View Single Post
Old 10-15-12, 02:54 PM
  #23  
Chris_W
Likes to Ride Far
 
Chris_W's Avatar
 
Join Date: May 2007
Location: Switzerland
Posts: 2,345

Bikes: road+, gravel, commuter/tourer, tandem, e-cargo, folder

Mentioned: 0 Post(s)
Tagged: 0 Thread(s)
Quoted: 37 Post(s)
Liked 12 Times in 11 Posts
FOUR heat-related blow-outs in one trip: WOW! With an Aria drum brake: double WOW! I want people to know that this is not so typical.

We live in Switzerland, and have been riding our Co-Motion Speedster in the Swiss, French, and Italian Alps for four years, including on some of the steepest, longest, twistiest descents around. Often unladen (team weight is 280-300 lbs), but sometimes with full camping and touring gear (maybe 50 lbs of gear). In all that time, we've had ONE puncture that was definitely heat-related (front wheel, part-way down a serious Alpine pass, but on a straight section, so luckily we were able to bring the bike to a stop safely), and one other puncture that I believe was caused by heat, but I'm not certain (this one was in the city, again front wheel, but it was when we had already slowed down and so was easy to control). This is in probably 10-15,000 km (6-9,000 miles) of riding and more mountain passes than I could count or remember.

Braking setup is two Avid SD7 rim V-brakes plus an Avid BB7 rear disc (203mm).
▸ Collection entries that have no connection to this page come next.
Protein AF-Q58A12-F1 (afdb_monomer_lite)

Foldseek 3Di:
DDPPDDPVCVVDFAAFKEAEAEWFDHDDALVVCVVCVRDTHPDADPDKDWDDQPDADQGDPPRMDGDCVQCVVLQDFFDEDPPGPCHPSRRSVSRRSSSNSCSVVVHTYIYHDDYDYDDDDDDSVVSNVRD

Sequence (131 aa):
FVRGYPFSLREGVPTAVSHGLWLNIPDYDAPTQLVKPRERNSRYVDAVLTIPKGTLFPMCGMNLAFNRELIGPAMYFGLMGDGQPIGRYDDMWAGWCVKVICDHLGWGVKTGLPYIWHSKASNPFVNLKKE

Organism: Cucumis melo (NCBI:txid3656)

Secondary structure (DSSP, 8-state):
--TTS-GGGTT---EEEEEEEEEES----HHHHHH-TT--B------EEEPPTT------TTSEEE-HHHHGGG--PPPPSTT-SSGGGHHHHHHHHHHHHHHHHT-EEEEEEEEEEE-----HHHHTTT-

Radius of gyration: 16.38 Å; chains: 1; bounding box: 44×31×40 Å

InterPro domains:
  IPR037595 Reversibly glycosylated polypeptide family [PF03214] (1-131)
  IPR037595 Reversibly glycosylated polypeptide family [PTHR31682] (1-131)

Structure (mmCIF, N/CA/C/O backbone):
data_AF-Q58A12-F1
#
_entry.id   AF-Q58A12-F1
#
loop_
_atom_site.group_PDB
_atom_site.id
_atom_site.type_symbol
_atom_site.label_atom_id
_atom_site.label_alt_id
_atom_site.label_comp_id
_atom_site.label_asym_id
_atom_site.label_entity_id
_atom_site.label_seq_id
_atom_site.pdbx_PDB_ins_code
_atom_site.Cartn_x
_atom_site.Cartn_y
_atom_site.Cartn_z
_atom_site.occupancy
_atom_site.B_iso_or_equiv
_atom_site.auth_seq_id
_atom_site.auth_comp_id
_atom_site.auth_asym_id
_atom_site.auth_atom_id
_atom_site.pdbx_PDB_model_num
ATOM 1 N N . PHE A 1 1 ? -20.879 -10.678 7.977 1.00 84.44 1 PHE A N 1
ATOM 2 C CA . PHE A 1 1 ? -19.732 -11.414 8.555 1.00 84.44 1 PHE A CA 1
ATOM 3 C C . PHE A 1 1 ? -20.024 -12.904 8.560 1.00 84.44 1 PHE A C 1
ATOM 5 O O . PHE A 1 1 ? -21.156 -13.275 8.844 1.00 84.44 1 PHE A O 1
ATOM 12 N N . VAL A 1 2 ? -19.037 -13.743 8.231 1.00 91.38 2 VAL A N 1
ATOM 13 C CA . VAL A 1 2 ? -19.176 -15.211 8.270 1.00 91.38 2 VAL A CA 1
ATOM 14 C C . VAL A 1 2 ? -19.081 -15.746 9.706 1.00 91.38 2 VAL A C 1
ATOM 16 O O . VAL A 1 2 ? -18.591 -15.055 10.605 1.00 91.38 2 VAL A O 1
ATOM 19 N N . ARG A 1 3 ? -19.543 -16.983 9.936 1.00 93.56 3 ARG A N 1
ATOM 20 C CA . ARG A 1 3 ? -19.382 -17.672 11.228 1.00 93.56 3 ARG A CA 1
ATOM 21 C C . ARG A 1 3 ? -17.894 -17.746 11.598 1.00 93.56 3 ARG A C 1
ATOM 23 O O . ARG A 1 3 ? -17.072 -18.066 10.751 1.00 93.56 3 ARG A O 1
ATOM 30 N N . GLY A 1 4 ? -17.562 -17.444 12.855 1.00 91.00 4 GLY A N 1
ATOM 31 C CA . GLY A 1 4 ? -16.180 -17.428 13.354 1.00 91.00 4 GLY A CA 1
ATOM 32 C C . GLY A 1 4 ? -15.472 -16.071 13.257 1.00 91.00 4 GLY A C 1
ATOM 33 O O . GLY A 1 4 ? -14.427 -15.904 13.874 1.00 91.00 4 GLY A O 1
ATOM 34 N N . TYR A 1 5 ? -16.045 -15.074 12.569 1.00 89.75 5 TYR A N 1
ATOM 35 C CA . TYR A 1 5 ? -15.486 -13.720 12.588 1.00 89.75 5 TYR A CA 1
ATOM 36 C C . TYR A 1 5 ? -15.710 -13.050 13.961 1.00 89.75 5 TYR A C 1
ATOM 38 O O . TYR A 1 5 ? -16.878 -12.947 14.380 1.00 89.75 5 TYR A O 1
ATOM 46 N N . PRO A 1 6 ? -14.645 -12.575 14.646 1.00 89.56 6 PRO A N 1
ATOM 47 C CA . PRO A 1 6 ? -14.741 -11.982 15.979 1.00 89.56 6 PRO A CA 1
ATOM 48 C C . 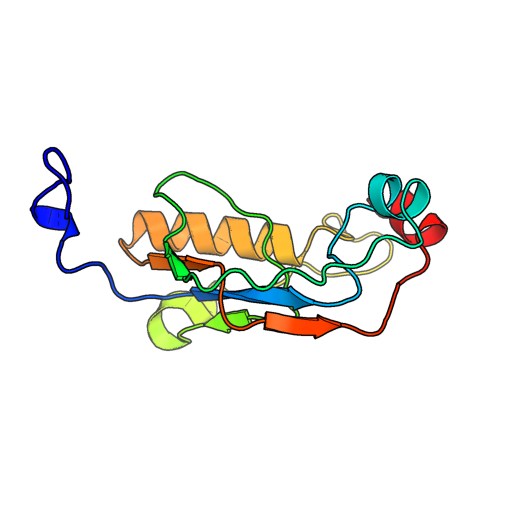PRO A 1 6 ? -15.765 -10.846 16.040 1.00 89.56 6 PRO A C 1
ATOM 50 O O . PRO A 1 6 ? -15.724 -9.921 15.232 1.00 89.56 6 PRO A O 1
ATOM 53 N N . PHE A 1 7 ? -16.696 -10.910 16.998 1.00 91.25 7 PHE A N 1
ATOM 54 C CA . PHE A 1 7 ? -17.760 -9.907 17.138 1.00 91.25 7 PHE A CA 1
ATOM 55 C C . PHE A 1 7 ? -17.213 -8.497 17.378 1.00 91.25 7 PHE A C 1
ATOM 57 O O . PHE A 1 7 ? -17.707 -7.555 16.766 1.00 91.25 7 PHE A O 1
ATOM 64 N N . SER A 1 8 ? -16.153 -8.372 18.179 1.00 88.31 8 SER A N 1
ATOM 65 C CA . SER A 1 8 ? -15.497 -7.100 18.506 1.00 88.31 8 SER A CA 1
ATOM 66 C C . SER A 1 8 ? -14.857 -6.388 17.311 1.00 88.31 8 SER A C 1
ATOM 68 O O . SER A 1 8 ? -14.517 -5.219 17.424 1.00 88.31 8 SER A O 1
ATOM 70 N N . LEU A 1 9 ? -14.689 -7.060 16.167 1.00 84.38 9 LEU A N 1
ATOM 71 C CA . LEU A 1 9 ? -14.086 -6.476 14.963 1.00 84.38 9 LEU A CA 1
ATOM 72 C C . LEU A 1 9 ? -15.123 -6.107 13.892 1.00 84.38 9 LEU A C 1
ATOM 74 O O . LEU A 1 9 ? -14.758 -5.639 12.816 1.00 84.38 9 LEU A O 1
ATOM 78 N N . ARG A 1 10 ? -16.419 -6.343 14.141 1.00 89.62 10 ARG A N 1
ATOM 79 C CA . ARG A 1 10 ? -17.472 -6.197 13.119 1.00 89.62 10 ARG A CA 1
ATOM 80 C C . ARG A 1 10 ? -17.819 -4.755 12.780 1.00 89.62 10 ARG A C 1
ATOM 82 O O . ARG A 1 10 ? -18.253 -4.491 11.665 1.00 89.62 10 ARG A O 1
ATOM 89 N N . GLU A 1 11 ? -17.617 -3.839 13.714 1.00 89.12 11 GLU A N 1
ATOM 90 C CA . GLU A 1 11 ? -17.796 -2.402 13.471 1.00 89.12 11 GLU A CA 1
ATOM 91 C C . GLU A 1 11 ? -16.615 -1.807 12.686 1.00 89.12 11 GLU A C 1
ATOM 93 O O . GLU A 1 11 ? -16.684 -0.684 12.191 1.00 89.12 11 GLU A O 1
ATOM 98 N N . GLY A 1 12 ? -15.548 -2.591 12.502 1.00 89.31 12 GLY A N 1
ATOM 99 C CA . GLY A 1 12 ? -14.313 -2.138 11.890 1.00 89.31 12 GLY A CA 1
ATOM 100 C C . GLY A 1 12 ? -13.524 -1.218 12.816 1.00 89.31 12 GLY A C 1
ATOM 101 O O . GLY A 1 12 ? -13.737 -1.165 14.022 1.00 89.31 12 GLY A O 1
ATOM 102 N N . VAL A 1 13 ? -12.562 -0.518 12.226 1.00 92.94 13 VAL A N 1
ATOM 103 C CA . VAL A 1 13 ? -11.704 0.453 12.908 1.00 92.94 13 VAL A CA 1
ATOM 104 C C . VAL A 1 13 ? -11.543 1.690 12.025 1.00 92.94 13 VAL A C 1
ATOM 106 O O . VAL A 1 13 ? -11.669 1.575 10.794 1.00 92.94 13 VAL A O 1
ATOM 109 N N . PRO A 1 14 ? -11.232 2.866 12.601 1.00 96.25 14 PRO A N 1
ATOM 110 C CA . PRO A 1 14 ? -10.868 4.040 11.820 1.00 96.25 14 PRO A CA 1
ATOM 111 C C . PRO A 1 14 ? -9.760 3.700 10.823 1.00 96.25 14 PRO A C 1
ATOM 113 O O . PRO A 1 14 ? -8.766 3.068 11.175 1.00 96.25 14 PRO A O 1
ATOM 116 N N . THR A 1 15 ? -9.937 4.083 9.560 1.00 96.88 15 THR A N 1
ATOM 117 C CA . THR A 1 15 ? -8.918 3.858 8.529 1.00 96.88 15 THR A CA 1
ATOM 118 C C . THR A 1 15 ? -7.915 5.003 8.569 1.00 96.88 15 THR A C 1
ATOM 120 O O . THR A 1 15 ? -8.268 6.142 8.271 1.00 96.88 15 THR A O 1
ATOM 123 N N . ALA A 1 16 ? -6.672 4.698 8.930 1.00 98.12 16 ALA A N 1
ATOM 124 C CA . ALA A 1 16 ? -5.583 5.667 8.952 1.00 98.12 16 ALA A CA 1
ATOM 125 C C . ALA A 1 16 ? -4.906 5.805 7.583 1.00 98.12 16 ALA A C 1
ATOM 127 O O . ALA A 1 16 ? -4.507 6.907 7.216 1.00 98.12 16 ALA A O 1
ATOM 128 N N . VAL A 1 17 ? -4.812 4.712 6.815 1.00 97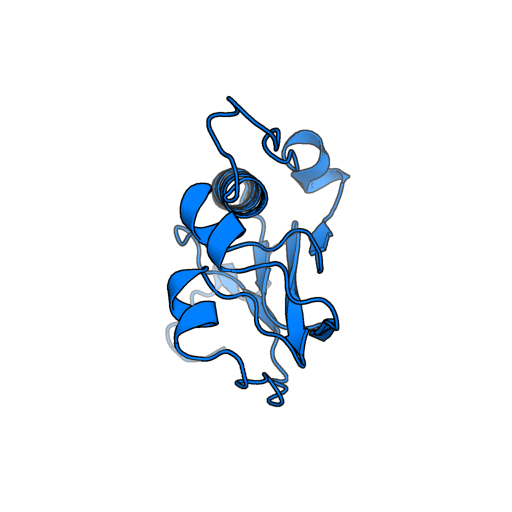.88 17 VAL A N 1
ATOM 129 C CA . VAL A 1 17 ? -4.201 4.695 5.477 1.00 97.88 17 VAL A CA 1
ATOM 130 C C . VAL A 1 17 ? -5.044 3.890 4.496 1.00 97.88 17 VAL A C 1
ATOM 132 O O . VAL A 1 17 ? -5.517 2.798 4.818 1.00 97.88 17 VAL A O 1
ATOM 135 N N . SER A 1 18 ? -5.188 4.417 3.284 1.00 97.06 18 SER A N 1
ATOM 136 C CA . SER A 1 18 ? -5.754 3.737 2.123 1.00 97.06 18 SER A CA 1
ATOM 137 C C . SER A 1 18 ? -4.736 3.747 0.986 1.00 97.06 18 SER A C 1
ATOM 139 O O . SER A 1 18 ? -4.366 4.809 0.491 1.00 97.06 18 SER A O 1
ATOM 141 N N . HIS A 1 19 ? -4.298 2.562 0.579 1.00 96.44 19 HIS A N 1
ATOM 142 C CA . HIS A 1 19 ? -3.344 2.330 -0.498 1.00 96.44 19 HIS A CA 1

The stoker controls one of the rear brakes, which was originally the disc brake, but is now the rear rim brake. We've also done some (admittedly less extreme) riding without the disc when we were having some problems with it.

Admittedly, we're both pretty experienced and confident descenders, so don't ride the brakes that much and let the bike run as much as possible between the corners. Sitting bolt upright, with knees and elbows sticking out really helps as a fourth, air brake.

Having said all that, based on our experiences of riding Alpine roads on the tandem and single bikes, there are certain roads that we will NOT take the tandem to, and would instead use the single bikes purely because the descents are too tricky on a tandem. These would include Grosse Scheidegg (both sides), the north side of the Nufenen, the west side of Pragel Pass, and the south side of Moosegg (we did this once on the tandem and had to stop halfway down to let the rear disc cool off after it faded quite significantly). If your four punctures were on those four roads, then I would not be that surprised. For comparison with roads other people might know, we've done the Alpe d'Huez descent on the tandem before and wouldn't hesitate to do it again - that was fun (not overly steep, nice and wide, pretty straightforward between the switchbacks).

Last edited by Chris_W; 10-16-12 at 11:32 PM.